Wow this site is amazing!!I joined it and its fantastic!!theres alot of people you can battle or trade with or just simply chat on the CB.I recommend you join you will like it there.


----------



## Jeremy (Aug 8, 2008)

Are you talking about THAT site?! That site is awesssooommmmeee! I mean it! I love the battling and trading and...Well, everything! That place is the bomb, dude! It's wicked awesome!


----------



## Rayquaza (Aug 8, 2008)

I saw the title and thought ":D Forum about MEEE?"
But sadly I am mistaken.
Oh well it's still cool. :)


----------



## Jeremy (Aug 8, 2008)

Rayquaza said:


> I saw the title and thought ":D Forum about MEEE?"
> But sadly I am mistaken.
> Oh well it's still cool. :)


XD

Edit: Taken something back that I shouldn't have said. *Apologize*


----------



## Zeph (Aug 8, 2008)

*Headdesk*

Jeremy, that's what this board is _for_ - critiquing and commenting on advertised sites.


----------



## Jeremy (Aug 8, 2008)

Fine. I'm sorry. I am what some of you people may call...A "noob". And besides, it's just me. Even if it's not my website...I still hate being critiqued. I can't help it. Please accept my apology.


----------



## Zeph (Aug 8, 2008)

Apology accepted. We were all new at some point. But it does quite clearly say 'Link to your website or forums here and get feedback, attention and *criticism*.'


----------



## master_c (Aug 8, 2008)

Tiggy said:


> It looks _*tacky*_ in my opinion. Green font on a green background = oh god i cant see
> 
> From what I see, there isn't a website to go with the forums. I'm afraid your forum isn't going to expand much without one. Stand alone forums usually die off  anyways.

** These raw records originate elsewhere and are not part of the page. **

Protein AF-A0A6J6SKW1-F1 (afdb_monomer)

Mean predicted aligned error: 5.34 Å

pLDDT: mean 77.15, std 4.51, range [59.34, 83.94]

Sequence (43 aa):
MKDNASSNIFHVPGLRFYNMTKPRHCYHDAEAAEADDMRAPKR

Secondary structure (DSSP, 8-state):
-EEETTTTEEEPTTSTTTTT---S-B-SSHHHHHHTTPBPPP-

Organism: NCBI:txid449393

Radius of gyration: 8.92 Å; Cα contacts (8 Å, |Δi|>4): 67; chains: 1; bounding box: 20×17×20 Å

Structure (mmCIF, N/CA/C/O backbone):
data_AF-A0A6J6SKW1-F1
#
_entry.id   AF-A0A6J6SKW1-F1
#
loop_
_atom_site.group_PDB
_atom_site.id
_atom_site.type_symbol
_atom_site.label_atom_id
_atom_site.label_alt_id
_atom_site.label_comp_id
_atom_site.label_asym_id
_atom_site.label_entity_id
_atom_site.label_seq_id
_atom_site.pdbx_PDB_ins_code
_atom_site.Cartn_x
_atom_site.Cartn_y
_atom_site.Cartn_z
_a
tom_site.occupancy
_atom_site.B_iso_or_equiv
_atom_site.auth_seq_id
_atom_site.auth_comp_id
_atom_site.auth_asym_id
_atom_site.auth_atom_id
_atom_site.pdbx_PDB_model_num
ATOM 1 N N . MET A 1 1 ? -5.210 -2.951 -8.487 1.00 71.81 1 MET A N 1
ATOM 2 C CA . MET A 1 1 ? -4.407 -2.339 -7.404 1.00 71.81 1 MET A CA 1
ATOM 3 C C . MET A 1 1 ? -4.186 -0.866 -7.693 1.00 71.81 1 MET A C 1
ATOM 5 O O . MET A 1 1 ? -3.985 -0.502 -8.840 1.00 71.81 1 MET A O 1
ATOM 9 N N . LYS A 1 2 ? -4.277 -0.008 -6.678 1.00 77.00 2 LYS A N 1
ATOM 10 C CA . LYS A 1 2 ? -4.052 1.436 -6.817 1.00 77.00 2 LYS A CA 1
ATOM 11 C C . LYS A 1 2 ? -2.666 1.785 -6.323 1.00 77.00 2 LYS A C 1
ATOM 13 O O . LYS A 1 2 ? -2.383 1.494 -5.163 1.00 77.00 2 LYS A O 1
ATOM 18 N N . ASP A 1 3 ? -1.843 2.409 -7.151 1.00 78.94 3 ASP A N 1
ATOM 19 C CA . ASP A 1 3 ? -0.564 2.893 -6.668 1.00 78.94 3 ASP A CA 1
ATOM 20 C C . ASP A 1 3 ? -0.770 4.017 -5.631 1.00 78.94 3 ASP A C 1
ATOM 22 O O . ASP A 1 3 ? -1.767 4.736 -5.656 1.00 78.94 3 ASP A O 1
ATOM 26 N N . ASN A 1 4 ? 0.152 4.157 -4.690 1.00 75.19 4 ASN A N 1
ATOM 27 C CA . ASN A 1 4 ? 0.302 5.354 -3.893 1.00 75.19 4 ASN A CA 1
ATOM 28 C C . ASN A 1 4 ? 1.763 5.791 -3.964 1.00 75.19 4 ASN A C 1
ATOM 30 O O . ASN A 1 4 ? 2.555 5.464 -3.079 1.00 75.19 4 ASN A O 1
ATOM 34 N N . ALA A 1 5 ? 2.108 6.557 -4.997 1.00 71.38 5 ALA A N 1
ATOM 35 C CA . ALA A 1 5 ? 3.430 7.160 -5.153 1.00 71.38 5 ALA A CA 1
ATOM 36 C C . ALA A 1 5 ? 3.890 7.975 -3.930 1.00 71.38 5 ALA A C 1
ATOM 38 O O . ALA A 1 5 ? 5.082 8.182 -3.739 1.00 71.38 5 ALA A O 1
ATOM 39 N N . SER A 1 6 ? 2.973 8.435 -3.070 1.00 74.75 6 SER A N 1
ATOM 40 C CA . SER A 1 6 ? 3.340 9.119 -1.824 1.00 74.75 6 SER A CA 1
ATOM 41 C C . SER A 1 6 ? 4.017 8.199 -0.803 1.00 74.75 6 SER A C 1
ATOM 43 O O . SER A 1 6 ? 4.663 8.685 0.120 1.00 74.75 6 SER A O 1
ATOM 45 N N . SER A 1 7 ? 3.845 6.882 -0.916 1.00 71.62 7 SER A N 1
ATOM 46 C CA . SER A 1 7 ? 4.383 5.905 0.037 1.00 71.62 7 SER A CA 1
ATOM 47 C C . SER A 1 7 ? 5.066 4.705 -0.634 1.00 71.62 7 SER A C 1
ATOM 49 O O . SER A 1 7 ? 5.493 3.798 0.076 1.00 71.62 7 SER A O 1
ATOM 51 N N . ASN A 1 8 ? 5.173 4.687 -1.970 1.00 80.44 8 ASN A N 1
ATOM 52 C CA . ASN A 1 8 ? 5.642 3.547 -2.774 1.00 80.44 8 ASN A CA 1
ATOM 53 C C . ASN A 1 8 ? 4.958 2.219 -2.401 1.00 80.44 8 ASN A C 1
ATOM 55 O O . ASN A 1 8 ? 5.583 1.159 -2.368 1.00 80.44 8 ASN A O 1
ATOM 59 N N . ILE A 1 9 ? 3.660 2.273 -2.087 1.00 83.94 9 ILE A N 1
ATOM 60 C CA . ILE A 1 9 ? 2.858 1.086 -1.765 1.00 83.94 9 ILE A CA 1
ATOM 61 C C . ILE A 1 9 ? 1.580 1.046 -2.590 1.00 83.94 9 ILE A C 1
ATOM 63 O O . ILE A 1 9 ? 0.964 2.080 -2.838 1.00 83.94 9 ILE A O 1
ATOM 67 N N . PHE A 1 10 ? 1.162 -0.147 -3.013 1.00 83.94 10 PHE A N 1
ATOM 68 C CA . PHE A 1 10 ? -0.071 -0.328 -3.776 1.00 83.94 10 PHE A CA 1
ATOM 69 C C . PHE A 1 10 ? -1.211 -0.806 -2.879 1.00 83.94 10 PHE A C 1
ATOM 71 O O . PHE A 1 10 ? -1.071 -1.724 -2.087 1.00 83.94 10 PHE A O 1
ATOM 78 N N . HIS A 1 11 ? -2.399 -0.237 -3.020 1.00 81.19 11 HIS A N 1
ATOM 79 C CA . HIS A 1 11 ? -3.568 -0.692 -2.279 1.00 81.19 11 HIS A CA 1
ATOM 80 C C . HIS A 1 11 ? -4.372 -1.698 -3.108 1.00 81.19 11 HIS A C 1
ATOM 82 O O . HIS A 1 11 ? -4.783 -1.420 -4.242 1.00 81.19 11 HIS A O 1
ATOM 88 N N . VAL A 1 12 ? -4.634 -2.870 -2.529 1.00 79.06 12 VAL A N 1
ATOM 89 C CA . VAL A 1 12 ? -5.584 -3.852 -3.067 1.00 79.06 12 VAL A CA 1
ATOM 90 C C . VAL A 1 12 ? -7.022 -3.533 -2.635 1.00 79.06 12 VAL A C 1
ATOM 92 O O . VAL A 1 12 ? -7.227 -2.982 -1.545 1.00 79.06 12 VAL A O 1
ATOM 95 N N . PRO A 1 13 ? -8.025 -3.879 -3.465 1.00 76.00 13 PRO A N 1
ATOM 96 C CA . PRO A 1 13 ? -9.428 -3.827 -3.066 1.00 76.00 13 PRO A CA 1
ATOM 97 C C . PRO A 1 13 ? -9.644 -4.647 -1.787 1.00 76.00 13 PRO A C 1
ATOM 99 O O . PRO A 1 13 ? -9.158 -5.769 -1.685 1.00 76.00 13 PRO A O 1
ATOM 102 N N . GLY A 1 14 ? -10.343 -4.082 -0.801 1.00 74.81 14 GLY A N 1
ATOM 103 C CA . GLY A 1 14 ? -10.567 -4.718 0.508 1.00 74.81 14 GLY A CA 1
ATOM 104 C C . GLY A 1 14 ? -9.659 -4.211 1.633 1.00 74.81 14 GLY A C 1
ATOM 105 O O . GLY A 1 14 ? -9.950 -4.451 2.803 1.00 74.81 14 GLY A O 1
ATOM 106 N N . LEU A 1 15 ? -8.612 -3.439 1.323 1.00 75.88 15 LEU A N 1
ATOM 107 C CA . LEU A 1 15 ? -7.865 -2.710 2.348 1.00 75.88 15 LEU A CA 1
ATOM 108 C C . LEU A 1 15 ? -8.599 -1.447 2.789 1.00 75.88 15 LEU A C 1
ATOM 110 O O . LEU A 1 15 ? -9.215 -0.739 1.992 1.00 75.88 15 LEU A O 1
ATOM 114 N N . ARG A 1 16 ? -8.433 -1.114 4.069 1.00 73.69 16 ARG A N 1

Thanks for the advice there, we're currently working on a way in which our members can choose out of 3 backgrounds/styles (much like this site). Many of our members like our green font on green background as green is the colour scheme at the moment. 

I'm not after the forum to expand to extravagant lengths, I'm only after enough new members that we can have more frequent tournaments etc, fill our spare elite 4 and gym leader places and not too many members that theres no longer a small enough community where everyone gets along and knows each other. As for the forum dying, we have been expanding so far for about 4 months now so I can't see it dying off.


----------



## Furretsu (Aug 8, 2008)

Is there a reason we should care about your Pokémon forum when - if you haven't noticed - we're already members of at least one?


----------



## master_c (Aug 8, 2008)

AuroraKing said:


> Is there a reason we should care about your Pokémon forum when - if you haven't noticed - we're already members of at least one?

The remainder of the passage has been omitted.